She's a baby. She'll need to go potty every 2- 4 hrs, so it's better to have her nearby so you can take her out when she needs to go.

Three meals a day for a pup that small. Back off to two meals at about 5-6 months and stay there forever.

Remember, she's used to being around her family. You're her family now.


----------



## Drizaya (Jan 27, 2008)

Allright guys, all i have to say is...

GOD BLESS THIS WEBSITE!!!!

i froze a kong with a smear of peanut butter, and crated her at about 11pm. she enjoyed the kong for about 10 minutes, then the barking began. i didn't make any eye contact with her, but gave a firm NO! the whining stopped. she tried to start up again...another firm "NO!" and she stopped for FOUR HOURS!

at that point, she woke up at about 2am, we went out to potty,(tons of praise, i might add) back to sleep for another 2 hours, then potty again, another 2 hours...and here we are, up with daddy at 6 am...already pooped and peed!!!

last night was the first time in four days that my husband actually had REM sleep!

we have our breakfast in our crate right now....she still is a little shy of it...doesn't like to stay in there for too long if she doesn't have to...but it's definitely a start.

Thanks to all for the GREAT advice...if it wasn't for this forum, i'd be so incredibly lost in the dark with a brand new puppy!

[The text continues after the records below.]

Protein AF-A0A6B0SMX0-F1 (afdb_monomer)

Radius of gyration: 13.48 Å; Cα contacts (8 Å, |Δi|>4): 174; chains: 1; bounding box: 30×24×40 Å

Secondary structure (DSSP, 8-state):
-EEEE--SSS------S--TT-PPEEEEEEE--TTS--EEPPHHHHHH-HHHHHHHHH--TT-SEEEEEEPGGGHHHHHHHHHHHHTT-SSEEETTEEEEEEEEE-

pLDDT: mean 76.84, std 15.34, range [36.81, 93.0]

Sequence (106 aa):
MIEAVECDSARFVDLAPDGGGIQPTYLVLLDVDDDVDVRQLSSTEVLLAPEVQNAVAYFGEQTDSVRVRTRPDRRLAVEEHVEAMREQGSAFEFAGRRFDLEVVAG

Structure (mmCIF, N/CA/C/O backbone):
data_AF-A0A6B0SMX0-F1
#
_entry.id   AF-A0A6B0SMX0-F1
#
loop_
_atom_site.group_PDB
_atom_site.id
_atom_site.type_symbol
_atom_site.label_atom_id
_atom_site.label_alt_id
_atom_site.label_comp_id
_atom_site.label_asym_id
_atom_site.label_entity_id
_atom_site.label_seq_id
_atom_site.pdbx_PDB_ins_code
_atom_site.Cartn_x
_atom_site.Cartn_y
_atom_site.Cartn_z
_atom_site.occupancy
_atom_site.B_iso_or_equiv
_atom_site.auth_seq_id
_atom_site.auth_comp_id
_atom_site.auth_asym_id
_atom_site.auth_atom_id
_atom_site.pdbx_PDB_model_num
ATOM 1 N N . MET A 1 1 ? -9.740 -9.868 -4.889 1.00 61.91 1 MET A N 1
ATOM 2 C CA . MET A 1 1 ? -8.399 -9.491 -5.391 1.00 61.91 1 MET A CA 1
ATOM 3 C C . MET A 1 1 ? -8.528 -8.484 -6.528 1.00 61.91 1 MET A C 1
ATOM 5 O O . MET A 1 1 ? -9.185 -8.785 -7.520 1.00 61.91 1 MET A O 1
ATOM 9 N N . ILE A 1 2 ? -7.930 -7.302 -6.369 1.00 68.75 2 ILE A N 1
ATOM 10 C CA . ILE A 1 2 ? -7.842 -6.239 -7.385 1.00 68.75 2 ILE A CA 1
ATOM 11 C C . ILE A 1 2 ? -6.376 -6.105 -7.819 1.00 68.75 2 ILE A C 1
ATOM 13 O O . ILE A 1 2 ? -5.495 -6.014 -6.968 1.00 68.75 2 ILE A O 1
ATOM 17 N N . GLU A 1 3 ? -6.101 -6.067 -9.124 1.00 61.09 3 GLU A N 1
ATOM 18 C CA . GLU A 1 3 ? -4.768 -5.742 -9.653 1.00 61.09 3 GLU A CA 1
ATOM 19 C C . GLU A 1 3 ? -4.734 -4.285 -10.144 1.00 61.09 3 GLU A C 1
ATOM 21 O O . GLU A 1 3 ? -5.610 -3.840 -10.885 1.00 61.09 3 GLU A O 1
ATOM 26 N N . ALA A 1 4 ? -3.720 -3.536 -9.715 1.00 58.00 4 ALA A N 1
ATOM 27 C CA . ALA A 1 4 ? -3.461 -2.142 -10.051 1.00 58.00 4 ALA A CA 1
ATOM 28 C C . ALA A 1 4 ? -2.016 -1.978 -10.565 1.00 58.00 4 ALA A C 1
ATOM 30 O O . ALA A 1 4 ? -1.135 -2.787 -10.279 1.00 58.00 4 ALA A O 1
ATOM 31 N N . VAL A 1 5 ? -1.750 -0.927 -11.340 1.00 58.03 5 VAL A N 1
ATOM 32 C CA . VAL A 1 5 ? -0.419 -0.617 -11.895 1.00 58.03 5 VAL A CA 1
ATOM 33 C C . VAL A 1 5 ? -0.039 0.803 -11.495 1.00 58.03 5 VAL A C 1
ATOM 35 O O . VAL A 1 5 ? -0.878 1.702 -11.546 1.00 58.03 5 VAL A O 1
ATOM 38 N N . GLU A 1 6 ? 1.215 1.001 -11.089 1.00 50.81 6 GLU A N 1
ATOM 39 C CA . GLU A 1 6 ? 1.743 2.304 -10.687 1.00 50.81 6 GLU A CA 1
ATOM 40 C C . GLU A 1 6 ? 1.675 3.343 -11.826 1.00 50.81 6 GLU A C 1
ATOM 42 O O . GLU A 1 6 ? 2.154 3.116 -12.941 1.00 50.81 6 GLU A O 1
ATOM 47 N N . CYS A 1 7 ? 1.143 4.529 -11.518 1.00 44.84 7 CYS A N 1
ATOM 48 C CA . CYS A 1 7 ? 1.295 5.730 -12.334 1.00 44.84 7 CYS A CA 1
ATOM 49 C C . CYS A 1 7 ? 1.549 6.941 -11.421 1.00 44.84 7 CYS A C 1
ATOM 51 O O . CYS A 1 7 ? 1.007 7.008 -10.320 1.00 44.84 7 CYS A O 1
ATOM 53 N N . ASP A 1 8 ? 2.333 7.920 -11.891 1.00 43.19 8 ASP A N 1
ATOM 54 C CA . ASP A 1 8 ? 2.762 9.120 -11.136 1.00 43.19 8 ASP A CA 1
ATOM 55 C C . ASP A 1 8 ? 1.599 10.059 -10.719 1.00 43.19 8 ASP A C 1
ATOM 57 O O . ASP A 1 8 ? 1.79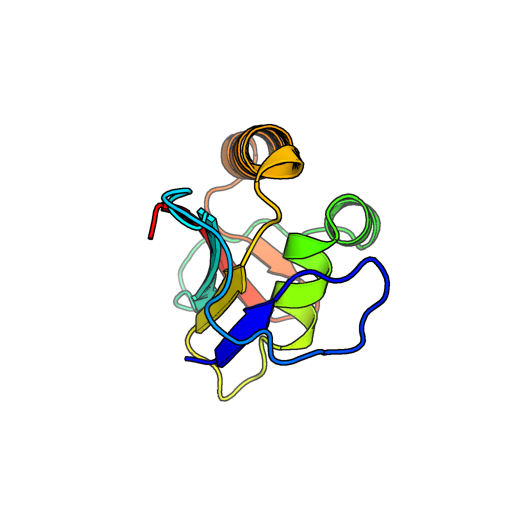2 11.101 -10.098 1.00 43.19 8 ASP A O 1
ATOM 61 N N . SER A 1 9 ? 0.364 9.701 -11.072 1.00 41.28 9 SER A N 1
ATOM 62 C CA . SER A 1 9 ? -0.887 10.302 -10.615 1.00 41.28 9 SER A CA 1
ATOM 63 C C . SER A 1 9 ? -1.947 9.197 -10.608 1.00 41.28 9 SER A C 1
ATOM 65 O O . SER A 1 9 ? -1.875 8.304 -11.447 1.00 41.28 9 SER A O 1
ATOM 67 N N . ALA A 1 10 ? -2.909 9.233 -9.684 1.00 40.56 10 ALA A N 1
ATOM 68 C CA . ALA A 1 10 ? -3.894 8.175 -9.399 1.00 40.56 10 ALA A CA 1
ATOM 69 C C . ALA A 1 10 ? -4.901 7.846 -10.541 1.00 40.56 10 ALA A C 1
ATOM 71 O O . ALA A 1 10 ? -6.110 7.787 -10.316 1.00 40.56 10 ALA A O 1
ATOM 72 N N . ARG A 1 11 ? -4.452 7.667 -11.790 1.00 39.19 11 ARG A N 1
ATOM 73 C CA . ARG A 1 11 ? -5.276 7.319 -12.957 1.00 39.19 11 ARG A CA 1
ATOM 74 C C . ARG A 1 11 ? -4.601 6.250 -13.818 1.00 39.19 11 ARG A C 1
ATOM 76 O O . ARG A 1 11 ? -3.430 6.357 -14.162 1.00 39.19 11 ARG A O 1
ATOM 83 N N . PHE A 1 12 ? -5.393 5.233 -14.147 1.00 51.69 12 PHE A N 1
ATOM 84 C CA . PHE A 1 12 ? -4.987 3.965 -14.749 1.00 51.69 12 PHE A CA 1
ATOM 85 C C . PHE A 1 12 ? -4.658 4.017 -16.242 1.00 51.69 12 PHE A C 1
ATOM 87 O O . PHE A 1 12 ? -5.303 4.742 -17.003 1.00 51.69 12 PHE A O 1
ATOM 94 N N . VAL A 1 13 ? -3.768 3.107 -16.653 1.00 36.97 13 VAL A N 1
ATOM 95 C CA . VAL A 1 13 ? -3.657 2.574 -18.017 1.00 36.97 13 VAL A CA 1
ATOM 96 C C . VAL A 1 13 ? -3.410 1.064 -17.918 1.00 36.97 13 VAL A C 1
ATOM 98 O O . VAL A 1 13 ? -2.516 0.633 -17.193 1.00 36.97 13 VAL A O 1
ATOM 101 N N . ASP A 1 14 ? -4.208 0.275 -18.635 1.00 36.81 14 ASP A N 1
ATOM 102 C CA . ASP A 1 14 ? -3.949 -1.144 -18.888 1.00 36.81 14 ASP A CA 1
ATOM 103 C C . ASP A 1 14 ? -2.728 -1.250 -19.817 1.00 36.81 14 ASP A C 1
ATOM 105 O O . ASP A 1 14 ? -2.736 -0.692 -20.918 1.00 36.81 14 ASP A O 1
ATOM 109 N N . LEU A 1 15 ? -1.645 -1.884 -19.362 1.00 45.62 15 LEU A N 1
ATOM 110 C CA . LEU A 1 15 ? -0.448 -2.072 -20.178 1.00 45.62 15 LEU A CA 1
ATOM 111 C C . LEU A 1 15 ? -0.404 -3.514 -20.664 1.00 45.62 15 LEU A C 1
ATOM 113 O O . LEU A 1 15 ? -0.078 -4.438 -19.916 1.00 45.62 15 LEU A O 1
ATOM 117 N N . ALA A 1 16 ? -0.691 -3.648 -21.958 1.00 42.62 16 ALA A N 1
ATOM 118 C CA . ALA A 1 16 ? -0.345 -4.795 -22.776 1.00 42.62 16 ALA A CA 1
ATOM 119 C C . ALA A 1 16 ? 1.064 -5.335 -22.432 1.00 42.62 16 ALA A C 1
ATOM 121 O O . ALA A 1 16 ? 1.950 -4.567 -22.037 1.00 42.62 16 ALA A O 1
ATOM 122 N N . PRO A 1 17 ? 1.288 -6.653 -22.576 1.00 43.25 17 PRO A N 1
ATOM 123 C CA . PRO A 1 17 ? 2.495 -7.336 -22.129 1.00 43.25 17 PRO A CA 1
ATOM 124 C C . PRO A 1 17 ? 3.679 -7.064 -23.067 1.00 43.25 17 PRO A C 1
ATOM 126 O O . PRO A 1 17 ? 4.165 -7.972 -23.727 1.00 43.25 17 PRO A O 1
ATOM 129 N N . ASP A 1 18 ? 4.176 -5.831 -23.115 1.00 58.06 18 ASP A N 1
ATOM 130 C CA . ASP A 1 18 ? 5.350 -5.479 -23.911 1.00 58.06 18 ASP A CA 1
ATOM 131 C C . ASP A 1 18 ? 6.480 -5.006 -22.991 1.00 58.06 18 ASP A C 1
ATOM 133 O O . ASP A 1 18 ? 6.502 -3.877 -22.504 1.00 58.06 18 ASP A O 1
ATOM 137 N N . GLY A 1 19 ? 7.438 -5.896 -22.719 1.00 45.41 19 GLY A N 1
ATOM 138 C CA . GLY A 1 19 ? 8.633 -5.555 -21.946 1.00 45.41 19 GLY A CA 1
ATOM 139 C C . GLY A 1 19 ? 9.514 -6.762 -21.655 1.00 45.41 19 GLY A C 1
ATOM 140 O O . GLY A 1 19 ? 9.352 -7.414 -20.630 1.00 45.41 19 GLY A O 1
ATOM 141 N N . GLY A 1 20 ? 10.434 -7.067 -22.572 1.00 50.97 20 GLY A N 1
ATOM 142 C CA . GLY A 1 20 ? 11.331 -8.224 -22.534 1.00 50.97 20 GLY A CA 1
ATOM 143 C C . GLY A 1 20 ? 11.932 -8.553 -21.161 1.00 50.97 20 GLY A C 1
ATOM 144 O O . GLY A 1 20 ? 12.676 -7.763 -20.594 1.00 50.97 20 GLY A O 1
ATOM 145 N N . GLY A 1 21 ? 11.646 -9.760 -20.668 1.00 57.12 21 GLY A N 1
ATOM 146 C CA . GLY A 1 21 ? 12.440 -10.492 -19.672 1.00 57.12 21 GLY A CA 1
ATOM 147 C C . GLY A 1 21 ? 12.546 -9.922 -18.252 1.00 57.12 21 GLY A C 1
ATOM 148 O O . GLY A 1 21 ? 13.131 -10.593 -17.406 1.00 57.12 21 GLY A O 1
ATOM 149 N N . ILE A 1 22 ? 12.007 -8.735 -17.958 1.00 60.78 22 ILE A N 1
ATOM 150 C CA . ILE A 1 22 ? 12.033 -8.174 -16.601 1.00 60.78 22 ILE A CA 1
ATOM 151 C C . ILE A 1 22 ? 10.847 -8.729 -15.815 1.00 60.78 22 ILE A C 1
ATOM 153 O O . ILE A 1 22 ? 9.690 -8.434 -16.115 1.00 60.78 22 ILE A O 1
ATOM 157 N N . GLN A 1 23 ? 11.163 -9.530 -14.800 1.00 66.00 23 GLN A N 1
ATOM 158 C CA . GLN A 1 23 ? 10.198 -10.102 -13.871 1.00 66.00 23 GLN A CA 1
ATOM 159 C C . GLN A 1 23 ? 9.485 -8.965 -13.108 1.00 66.00 23 GLN A C 1
ATOM 161 O O . GLN A 1 23 ? 10.162 -8.158 -12.465 1.00 66.00 23 GLN A O 1
ATOM 166 N N . PRO A 1 24 ? 8.152 -8.830 -13.218 1.00 69.56 24 PRO A N 1
ATOM 167 C CA . PRO A 1 24 ? 7.427 -7.725 -12.598 1.00 69.56 24 PRO A CA 1
ATOM 168 C C . PRO A 1 24 ? 7.458 -7.837 -11.068 1.00 69.56 24 PRO A C 1
ATOM 170 O O . PRO A 1 24 ? 7.237 -8.913 -10.527 1.00 69.56 24 PRO A O 1
ATOM 173 N N . THR A 1 25 ? 7.705 -6.735 -10.361 1.00 79.62 25 THR A N 1
ATOM 174 C CA . THR A 1 25 ? 7.561 -6.669 -8.897 1.00 79.62 25 THR A CA 1
ATOM 175 C C . THR A 1 25 ? 6.213 -6.057 -8.547 1.00 79.62 25 THR A C 1
ATOM 177 O O . THR A 1 25 ? 5.699 -5.201 -9.271 1.00 79.62 25 THR A O 1
ATOM 180 N N . TYR A 1 26 ? 5.624 -6.519 -7.449 1.00 82.06 26 TYR A N 1
ATOM 181 C CA . TYR A 1 26 ? 4.341 -6.045 -6.971 1.00 82.06 26 TYR A CA 1
ATOM 182 C C . TYR A 1 26 ? 4.383 -5.756 -5.477 1.00 82.06 26 TYR A C 1
ATOM 184 O O . TYR A 1 26 ? 4.897 -6.569 -4.714 1.00 82.06 26 TYR A O 1
ATOM 192 N N . LEU A 1 27 ? 3.781 -4.640 -5.073 1.00 85.25 27 LEU A N 1
ATOM 193 C CA . LEU A 1 27 ? 3.344 -4.410 -3.702 1.00 85.25 27 LEU A CA 1
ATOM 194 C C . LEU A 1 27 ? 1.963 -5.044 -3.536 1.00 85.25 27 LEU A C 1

this will be our first day leaving her completely alone in her crate....only for 3 hours, though...so i'm hoping that will go well.

keep you updated!!!!

Dreya and Clem...-finally sleeping well!!!!!! <3


----------



## lovealways_jami (Apr 17, 2007)

YAY!!! Clementine, great job!! And good job mom!! Make sure you post some pics, now that you owe us


----------



## JensDreamboy (May 25, 2007)

ALRIGHT!! Cheers to sleeping for a few hours in a row  Sounds like it's working. That's exactly what I'm doing with Theo (9wks on Tues.) He gets 3 meals a day, same time, in crate with door open. Yesterday he went into his crate and took a nap all by himself!! Last night he slept from 10ish until 5ish with NO wake ups!! I was up at 3 wondering why! Then today he went into our pug's crate for a nap. 
He also cried in the crate at first, but now he's use to it. Good luck!


----------



## Jersey's Mom (Nov 25, 2007)

I'm so glad you all were able to get some sleep last night!! And just think, it's only going to get better as she grows up a little and is able to sleep through the night! 

She'll adjust to eating in the crate, but if she's used to free feeding, she may be unsure of what you want from her. Set time limits on the food (usually about 10 minutes will do it)... pick up what she hasn't eaten at that point, and eventually she'll realize that she needs to eat right away and not just pick at it. Dont' worry, she won't let herself starve! 

Here's hoping last night is a sign of good things to come! And I second what Jami said... you owe us pictures!!


----------



## Drizaya (Jan 27, 2008)

Allright guys...after a bit of playing...and pooping...lol...a couple of pics


----------



## Jersey's Mom (Nov 25, 2007)

Awww.... what a cutie!! Thanks for the pics... debt paid! lol! 

Julie and Jersey


----------



## MycrazyGoldengang (Jan 15, 2008)

ELLE started of at 8 weeks old in a crate and is now reaping the benfits, her door is open all day and she now treats it as her chill out area. She will often diappear only to be found fast asleep in her crate. Early days we had a cry but let her know we were there and she then settled. 
steve


----------



## MycrazyGoldengang (Jan 15, 2008)

Sorry one other thing that worked for us was leave the radio on.
Steve


----------



## AmbikaGR (Dec 31, 2007)

Well between Clementine's "behavioral problems" and those photos of the pathetic looking pup I think you should get rid of her and start all over. If you agree I could be on a flight to Colorado tonight to take her off your hands.
She is beautiful and I am glad things are already looking up.


----------



## Drizaya (Jan 27, 2008)

AmbikaGR said:


> Well between Clementine's "behavioral problems" and those photos of the pathetic looking pup I think you should get rid of her and start all over. If you agree I could be on a flight to Colorado tonight to take her off your hands.
> She is beautiful and I am glad things are already looking up.


LOL! i don't think so, mister! she is too precious...and i know once all of this blows over, it's gunna seem like a bad dream...

her daddy was a Obedience champion...so hopefully that's somewhere in her....*fingers crossed*:


----------